**How to complete this task:**
Repeat verbatim, and only, the lines of the data below, beginning at the line that contains "ATOM 89 C CA" and stopping after the line that contains "ATOM 103 C CA".

[Source records]
____________
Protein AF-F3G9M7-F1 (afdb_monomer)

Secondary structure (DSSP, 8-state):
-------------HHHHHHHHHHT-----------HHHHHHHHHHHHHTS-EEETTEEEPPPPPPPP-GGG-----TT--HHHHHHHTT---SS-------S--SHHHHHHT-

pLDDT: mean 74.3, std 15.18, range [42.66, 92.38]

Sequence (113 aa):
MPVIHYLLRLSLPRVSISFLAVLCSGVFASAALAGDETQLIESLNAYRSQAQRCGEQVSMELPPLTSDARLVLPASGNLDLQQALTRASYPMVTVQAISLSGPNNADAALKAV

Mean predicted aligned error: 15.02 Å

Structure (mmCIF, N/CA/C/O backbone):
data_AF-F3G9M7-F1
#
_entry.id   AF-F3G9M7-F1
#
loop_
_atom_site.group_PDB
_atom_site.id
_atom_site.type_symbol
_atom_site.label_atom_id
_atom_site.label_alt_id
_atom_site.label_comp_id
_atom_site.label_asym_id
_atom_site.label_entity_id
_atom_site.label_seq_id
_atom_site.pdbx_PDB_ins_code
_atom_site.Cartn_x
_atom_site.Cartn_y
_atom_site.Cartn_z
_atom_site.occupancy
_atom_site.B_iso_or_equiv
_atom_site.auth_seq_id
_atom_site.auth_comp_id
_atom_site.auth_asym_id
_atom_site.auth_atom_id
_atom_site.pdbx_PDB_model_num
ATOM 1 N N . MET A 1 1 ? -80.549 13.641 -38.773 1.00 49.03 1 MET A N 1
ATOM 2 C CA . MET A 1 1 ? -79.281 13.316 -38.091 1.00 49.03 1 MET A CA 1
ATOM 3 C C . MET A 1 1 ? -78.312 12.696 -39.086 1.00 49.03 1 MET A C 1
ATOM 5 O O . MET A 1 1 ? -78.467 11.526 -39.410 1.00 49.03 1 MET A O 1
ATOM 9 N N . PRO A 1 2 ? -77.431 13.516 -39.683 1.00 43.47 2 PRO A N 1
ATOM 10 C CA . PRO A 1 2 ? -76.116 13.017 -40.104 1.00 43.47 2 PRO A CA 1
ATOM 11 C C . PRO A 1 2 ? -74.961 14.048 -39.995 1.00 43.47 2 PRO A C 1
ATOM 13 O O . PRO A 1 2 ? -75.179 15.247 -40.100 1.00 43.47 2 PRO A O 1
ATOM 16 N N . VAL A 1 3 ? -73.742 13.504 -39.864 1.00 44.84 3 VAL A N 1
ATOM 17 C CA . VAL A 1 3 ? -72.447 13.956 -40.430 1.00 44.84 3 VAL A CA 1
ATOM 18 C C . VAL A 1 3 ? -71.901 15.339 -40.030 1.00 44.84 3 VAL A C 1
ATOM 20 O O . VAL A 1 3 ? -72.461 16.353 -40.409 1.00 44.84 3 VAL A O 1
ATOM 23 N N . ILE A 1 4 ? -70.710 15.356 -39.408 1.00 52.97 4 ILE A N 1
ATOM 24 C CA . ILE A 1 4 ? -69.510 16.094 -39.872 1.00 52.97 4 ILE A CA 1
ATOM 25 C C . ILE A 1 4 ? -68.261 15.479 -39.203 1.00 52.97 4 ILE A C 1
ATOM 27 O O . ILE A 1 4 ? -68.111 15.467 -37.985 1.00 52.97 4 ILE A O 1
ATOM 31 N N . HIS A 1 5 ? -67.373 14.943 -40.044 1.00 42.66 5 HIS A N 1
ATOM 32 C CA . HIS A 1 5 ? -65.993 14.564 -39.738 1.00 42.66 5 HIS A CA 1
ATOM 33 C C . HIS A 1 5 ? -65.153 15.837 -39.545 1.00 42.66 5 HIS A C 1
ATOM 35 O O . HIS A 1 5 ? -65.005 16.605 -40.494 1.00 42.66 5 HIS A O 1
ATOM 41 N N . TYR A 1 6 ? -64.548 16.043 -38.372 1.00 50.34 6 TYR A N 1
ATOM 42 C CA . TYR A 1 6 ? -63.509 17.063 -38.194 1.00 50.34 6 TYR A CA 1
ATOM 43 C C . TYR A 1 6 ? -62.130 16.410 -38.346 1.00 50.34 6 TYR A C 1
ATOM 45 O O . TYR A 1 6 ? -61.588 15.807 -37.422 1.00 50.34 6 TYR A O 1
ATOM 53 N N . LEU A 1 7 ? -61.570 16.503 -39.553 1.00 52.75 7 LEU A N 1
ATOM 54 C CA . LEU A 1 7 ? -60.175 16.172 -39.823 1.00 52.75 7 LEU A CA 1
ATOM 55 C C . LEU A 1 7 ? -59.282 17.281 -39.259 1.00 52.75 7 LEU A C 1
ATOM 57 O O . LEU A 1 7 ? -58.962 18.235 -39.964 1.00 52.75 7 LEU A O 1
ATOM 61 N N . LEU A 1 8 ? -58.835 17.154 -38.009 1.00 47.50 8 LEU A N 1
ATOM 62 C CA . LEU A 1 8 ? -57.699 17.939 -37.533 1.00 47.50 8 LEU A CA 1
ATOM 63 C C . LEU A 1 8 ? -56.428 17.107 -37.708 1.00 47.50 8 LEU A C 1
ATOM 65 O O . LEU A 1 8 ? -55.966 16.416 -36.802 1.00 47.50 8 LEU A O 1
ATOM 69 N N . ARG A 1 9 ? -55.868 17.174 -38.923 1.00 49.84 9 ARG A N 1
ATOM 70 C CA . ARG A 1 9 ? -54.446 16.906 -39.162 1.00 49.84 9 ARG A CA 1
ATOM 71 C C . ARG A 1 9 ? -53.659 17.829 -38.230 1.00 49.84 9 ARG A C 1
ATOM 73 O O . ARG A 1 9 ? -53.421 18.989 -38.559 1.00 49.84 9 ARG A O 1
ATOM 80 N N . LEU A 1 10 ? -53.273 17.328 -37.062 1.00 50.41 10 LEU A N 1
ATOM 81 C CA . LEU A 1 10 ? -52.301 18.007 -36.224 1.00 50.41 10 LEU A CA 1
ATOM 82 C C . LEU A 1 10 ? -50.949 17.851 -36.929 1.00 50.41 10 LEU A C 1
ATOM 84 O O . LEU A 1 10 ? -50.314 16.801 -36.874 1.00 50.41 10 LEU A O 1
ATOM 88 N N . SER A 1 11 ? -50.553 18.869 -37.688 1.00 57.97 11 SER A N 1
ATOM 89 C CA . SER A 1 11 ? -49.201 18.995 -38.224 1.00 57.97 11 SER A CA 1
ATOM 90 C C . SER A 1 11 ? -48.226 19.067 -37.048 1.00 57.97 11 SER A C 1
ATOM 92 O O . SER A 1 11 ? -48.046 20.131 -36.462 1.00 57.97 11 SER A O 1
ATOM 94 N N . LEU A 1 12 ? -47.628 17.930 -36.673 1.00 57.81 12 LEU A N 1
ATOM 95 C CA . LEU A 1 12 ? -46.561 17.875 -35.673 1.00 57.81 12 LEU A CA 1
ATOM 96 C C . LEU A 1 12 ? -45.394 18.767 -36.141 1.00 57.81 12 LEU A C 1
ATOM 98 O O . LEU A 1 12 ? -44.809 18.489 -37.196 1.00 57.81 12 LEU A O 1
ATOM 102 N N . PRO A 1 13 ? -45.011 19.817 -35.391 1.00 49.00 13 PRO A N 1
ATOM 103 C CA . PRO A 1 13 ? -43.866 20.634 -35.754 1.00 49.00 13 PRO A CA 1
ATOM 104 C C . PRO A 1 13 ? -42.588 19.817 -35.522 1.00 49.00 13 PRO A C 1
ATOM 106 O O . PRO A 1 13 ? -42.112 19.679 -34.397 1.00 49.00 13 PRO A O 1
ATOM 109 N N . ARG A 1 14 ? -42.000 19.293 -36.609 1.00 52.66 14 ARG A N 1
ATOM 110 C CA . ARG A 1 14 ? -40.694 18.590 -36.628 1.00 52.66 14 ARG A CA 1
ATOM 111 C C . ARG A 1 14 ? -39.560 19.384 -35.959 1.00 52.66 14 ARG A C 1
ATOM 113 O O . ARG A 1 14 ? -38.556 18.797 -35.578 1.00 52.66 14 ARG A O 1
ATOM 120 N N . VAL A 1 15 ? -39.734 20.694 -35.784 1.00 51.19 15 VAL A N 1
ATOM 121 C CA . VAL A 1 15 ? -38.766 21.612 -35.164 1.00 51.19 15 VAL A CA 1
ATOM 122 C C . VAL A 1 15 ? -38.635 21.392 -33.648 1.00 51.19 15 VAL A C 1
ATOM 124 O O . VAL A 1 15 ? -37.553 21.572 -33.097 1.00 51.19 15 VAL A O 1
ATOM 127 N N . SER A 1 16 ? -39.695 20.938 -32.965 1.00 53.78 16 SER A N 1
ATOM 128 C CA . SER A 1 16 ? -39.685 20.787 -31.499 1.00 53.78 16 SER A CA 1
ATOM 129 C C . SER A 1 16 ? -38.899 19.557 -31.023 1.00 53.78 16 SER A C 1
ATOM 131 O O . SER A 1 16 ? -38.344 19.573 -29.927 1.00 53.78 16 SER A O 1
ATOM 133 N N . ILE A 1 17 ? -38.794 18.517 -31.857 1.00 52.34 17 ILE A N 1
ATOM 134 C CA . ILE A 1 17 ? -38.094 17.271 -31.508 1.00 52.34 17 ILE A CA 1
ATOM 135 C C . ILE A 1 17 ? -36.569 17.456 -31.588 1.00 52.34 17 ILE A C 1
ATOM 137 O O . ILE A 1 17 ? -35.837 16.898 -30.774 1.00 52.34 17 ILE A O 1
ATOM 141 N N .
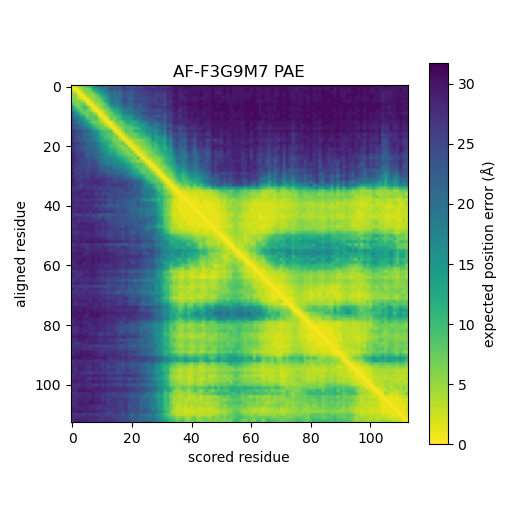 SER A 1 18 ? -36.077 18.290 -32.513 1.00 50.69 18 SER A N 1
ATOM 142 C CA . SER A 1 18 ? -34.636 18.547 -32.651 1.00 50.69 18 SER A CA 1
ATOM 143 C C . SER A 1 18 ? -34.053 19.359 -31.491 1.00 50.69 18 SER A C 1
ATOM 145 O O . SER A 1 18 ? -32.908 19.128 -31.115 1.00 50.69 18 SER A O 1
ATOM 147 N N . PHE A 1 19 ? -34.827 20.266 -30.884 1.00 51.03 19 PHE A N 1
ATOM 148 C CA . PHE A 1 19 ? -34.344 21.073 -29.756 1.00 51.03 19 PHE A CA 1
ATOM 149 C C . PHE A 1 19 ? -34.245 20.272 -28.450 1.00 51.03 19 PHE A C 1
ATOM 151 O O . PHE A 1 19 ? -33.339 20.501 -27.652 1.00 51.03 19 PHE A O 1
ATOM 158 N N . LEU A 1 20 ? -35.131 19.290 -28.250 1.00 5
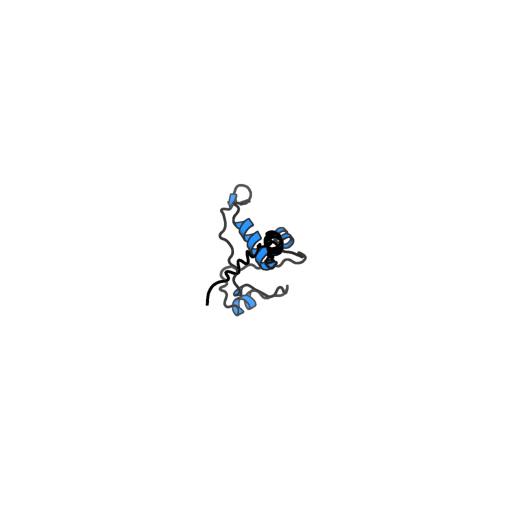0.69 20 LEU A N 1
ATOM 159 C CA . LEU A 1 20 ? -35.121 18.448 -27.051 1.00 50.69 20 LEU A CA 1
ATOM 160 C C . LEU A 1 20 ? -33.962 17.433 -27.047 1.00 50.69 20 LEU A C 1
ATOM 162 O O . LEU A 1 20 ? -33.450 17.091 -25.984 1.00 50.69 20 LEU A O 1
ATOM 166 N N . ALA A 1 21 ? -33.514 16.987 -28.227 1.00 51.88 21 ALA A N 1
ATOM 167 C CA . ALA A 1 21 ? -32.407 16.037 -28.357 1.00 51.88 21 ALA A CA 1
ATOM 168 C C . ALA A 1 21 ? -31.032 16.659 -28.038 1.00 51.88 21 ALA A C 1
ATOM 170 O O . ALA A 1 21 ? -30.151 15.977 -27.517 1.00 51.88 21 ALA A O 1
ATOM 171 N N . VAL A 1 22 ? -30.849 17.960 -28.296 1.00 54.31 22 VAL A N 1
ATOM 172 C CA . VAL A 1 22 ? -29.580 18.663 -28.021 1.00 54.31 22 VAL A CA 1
____________
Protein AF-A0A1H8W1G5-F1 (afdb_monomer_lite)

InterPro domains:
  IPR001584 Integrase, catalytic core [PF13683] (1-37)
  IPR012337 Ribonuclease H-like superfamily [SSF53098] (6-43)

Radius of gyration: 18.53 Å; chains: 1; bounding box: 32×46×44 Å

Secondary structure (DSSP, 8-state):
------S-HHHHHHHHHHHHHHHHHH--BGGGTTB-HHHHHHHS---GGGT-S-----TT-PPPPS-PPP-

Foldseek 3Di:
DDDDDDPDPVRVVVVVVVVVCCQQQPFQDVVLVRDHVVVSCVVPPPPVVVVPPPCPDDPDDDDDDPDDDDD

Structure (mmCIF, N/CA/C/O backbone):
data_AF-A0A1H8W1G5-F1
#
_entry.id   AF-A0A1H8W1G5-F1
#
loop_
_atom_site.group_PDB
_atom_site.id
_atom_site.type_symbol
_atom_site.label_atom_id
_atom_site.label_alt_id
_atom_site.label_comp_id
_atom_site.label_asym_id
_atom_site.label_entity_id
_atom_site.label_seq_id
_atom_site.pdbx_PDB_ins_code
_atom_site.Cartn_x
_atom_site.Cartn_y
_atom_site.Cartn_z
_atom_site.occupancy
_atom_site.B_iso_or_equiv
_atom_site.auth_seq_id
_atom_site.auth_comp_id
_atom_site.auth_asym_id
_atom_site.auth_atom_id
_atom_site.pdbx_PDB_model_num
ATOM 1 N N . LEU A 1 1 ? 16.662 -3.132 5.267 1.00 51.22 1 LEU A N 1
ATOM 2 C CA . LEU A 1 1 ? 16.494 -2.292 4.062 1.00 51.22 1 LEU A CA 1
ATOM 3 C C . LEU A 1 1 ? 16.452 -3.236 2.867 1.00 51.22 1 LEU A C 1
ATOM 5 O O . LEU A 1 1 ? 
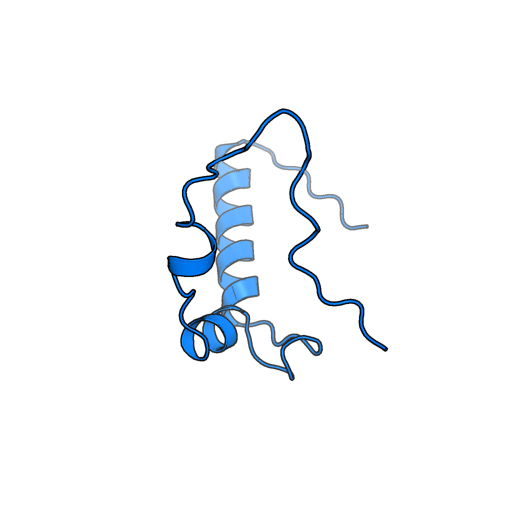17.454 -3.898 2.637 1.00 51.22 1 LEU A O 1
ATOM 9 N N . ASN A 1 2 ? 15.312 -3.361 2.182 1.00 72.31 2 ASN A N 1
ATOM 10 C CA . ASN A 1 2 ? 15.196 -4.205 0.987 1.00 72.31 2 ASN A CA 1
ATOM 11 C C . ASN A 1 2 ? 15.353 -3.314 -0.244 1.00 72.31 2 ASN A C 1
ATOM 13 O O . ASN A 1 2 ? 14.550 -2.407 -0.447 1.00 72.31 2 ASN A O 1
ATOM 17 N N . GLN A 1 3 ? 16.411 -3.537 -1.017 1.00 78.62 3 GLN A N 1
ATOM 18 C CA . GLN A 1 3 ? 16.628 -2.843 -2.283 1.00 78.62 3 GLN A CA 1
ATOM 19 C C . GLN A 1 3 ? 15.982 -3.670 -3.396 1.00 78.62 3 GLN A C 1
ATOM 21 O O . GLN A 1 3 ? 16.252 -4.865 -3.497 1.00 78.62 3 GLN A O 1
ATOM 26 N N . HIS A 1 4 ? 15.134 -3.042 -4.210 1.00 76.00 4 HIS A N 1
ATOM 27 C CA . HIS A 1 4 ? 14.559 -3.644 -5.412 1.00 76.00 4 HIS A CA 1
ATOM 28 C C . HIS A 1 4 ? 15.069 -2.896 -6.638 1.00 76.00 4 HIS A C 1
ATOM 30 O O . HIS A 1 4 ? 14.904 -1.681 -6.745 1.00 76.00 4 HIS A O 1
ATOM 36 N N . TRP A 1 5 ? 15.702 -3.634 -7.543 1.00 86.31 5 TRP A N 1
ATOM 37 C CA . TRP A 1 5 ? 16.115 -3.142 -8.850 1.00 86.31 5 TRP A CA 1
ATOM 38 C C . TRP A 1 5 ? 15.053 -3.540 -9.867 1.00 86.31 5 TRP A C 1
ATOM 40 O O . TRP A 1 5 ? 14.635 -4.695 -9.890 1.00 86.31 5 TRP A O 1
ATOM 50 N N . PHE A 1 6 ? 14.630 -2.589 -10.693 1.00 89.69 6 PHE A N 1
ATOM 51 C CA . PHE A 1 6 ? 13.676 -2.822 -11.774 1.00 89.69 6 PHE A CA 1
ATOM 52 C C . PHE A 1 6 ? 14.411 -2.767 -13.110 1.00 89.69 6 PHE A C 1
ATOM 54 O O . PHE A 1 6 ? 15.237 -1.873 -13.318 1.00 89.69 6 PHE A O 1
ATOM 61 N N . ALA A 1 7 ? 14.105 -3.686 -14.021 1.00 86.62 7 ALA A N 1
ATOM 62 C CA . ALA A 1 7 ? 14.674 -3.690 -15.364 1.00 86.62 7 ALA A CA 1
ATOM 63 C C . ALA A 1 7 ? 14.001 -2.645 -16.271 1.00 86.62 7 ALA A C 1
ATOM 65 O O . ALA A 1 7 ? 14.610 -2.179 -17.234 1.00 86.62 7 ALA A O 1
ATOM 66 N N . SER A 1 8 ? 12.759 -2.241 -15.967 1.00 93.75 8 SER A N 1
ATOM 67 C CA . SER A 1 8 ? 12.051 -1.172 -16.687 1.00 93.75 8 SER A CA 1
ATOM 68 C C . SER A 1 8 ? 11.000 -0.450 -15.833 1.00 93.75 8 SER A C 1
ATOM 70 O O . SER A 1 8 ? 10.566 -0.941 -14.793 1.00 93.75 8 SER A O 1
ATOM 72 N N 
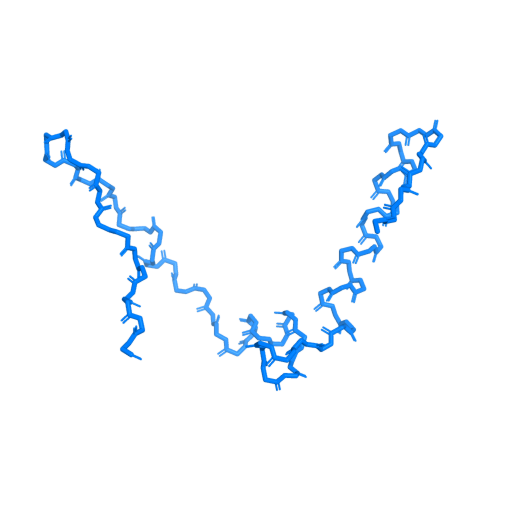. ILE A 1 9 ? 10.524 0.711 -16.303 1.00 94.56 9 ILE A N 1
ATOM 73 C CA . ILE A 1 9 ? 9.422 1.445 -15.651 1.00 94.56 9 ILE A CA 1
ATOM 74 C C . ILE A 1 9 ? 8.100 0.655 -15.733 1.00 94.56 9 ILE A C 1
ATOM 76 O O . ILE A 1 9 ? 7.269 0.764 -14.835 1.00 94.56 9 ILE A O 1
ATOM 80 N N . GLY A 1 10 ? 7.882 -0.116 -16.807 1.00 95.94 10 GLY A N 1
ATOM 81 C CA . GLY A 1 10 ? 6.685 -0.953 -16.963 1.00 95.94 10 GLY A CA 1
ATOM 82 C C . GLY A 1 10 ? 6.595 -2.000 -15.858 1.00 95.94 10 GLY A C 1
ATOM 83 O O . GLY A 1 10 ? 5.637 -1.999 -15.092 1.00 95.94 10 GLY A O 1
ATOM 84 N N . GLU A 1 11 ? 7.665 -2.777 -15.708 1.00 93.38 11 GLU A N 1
____________
**Result for this task:**
ATOM 89 C CA . SER A 1 11 ? -49.201 18.995 -38.224 1.00 57.97 11 SER A CA 1
ATOM 90 C C . SER A 1 11 ? -48.226 19.067 -37.048 1.00 57.97 11 SER A C 1
ATOM 92 O O . SER A 1 11 ? -48.046 20.131 -36.462 1.00 57.97 11 SER A O 1
ATOM 94 N N . LEU A 1 12 ? -47.628 17.930 -36.673 1.00 57.81 12 LEU A N 1
ATOM 95 C CA . LEU A 1 12 ? -46.561 17.875 -35.673 1.00 57.81 12 LEU A CA 1
ATOM 96 C C . LEU A 1 12 ? -45.394 18.767 -36.141 1.00 57.81 12 LEU A C 1
ATOM 98 O O . LEU A 1 12 ? -44.809 18.489 -37.196 1.00 57.81 12 LEU A O 1
ATOM 102 N N . PRO A 1 13 ? -45.011 19.817 -35.391 1.00 49.00 13 PRO A N 1
ATOM 103 C CA . PRO A 1 13 ? -43.866 20.634 -35.754 1.00 49.00 13 PRO A CA 1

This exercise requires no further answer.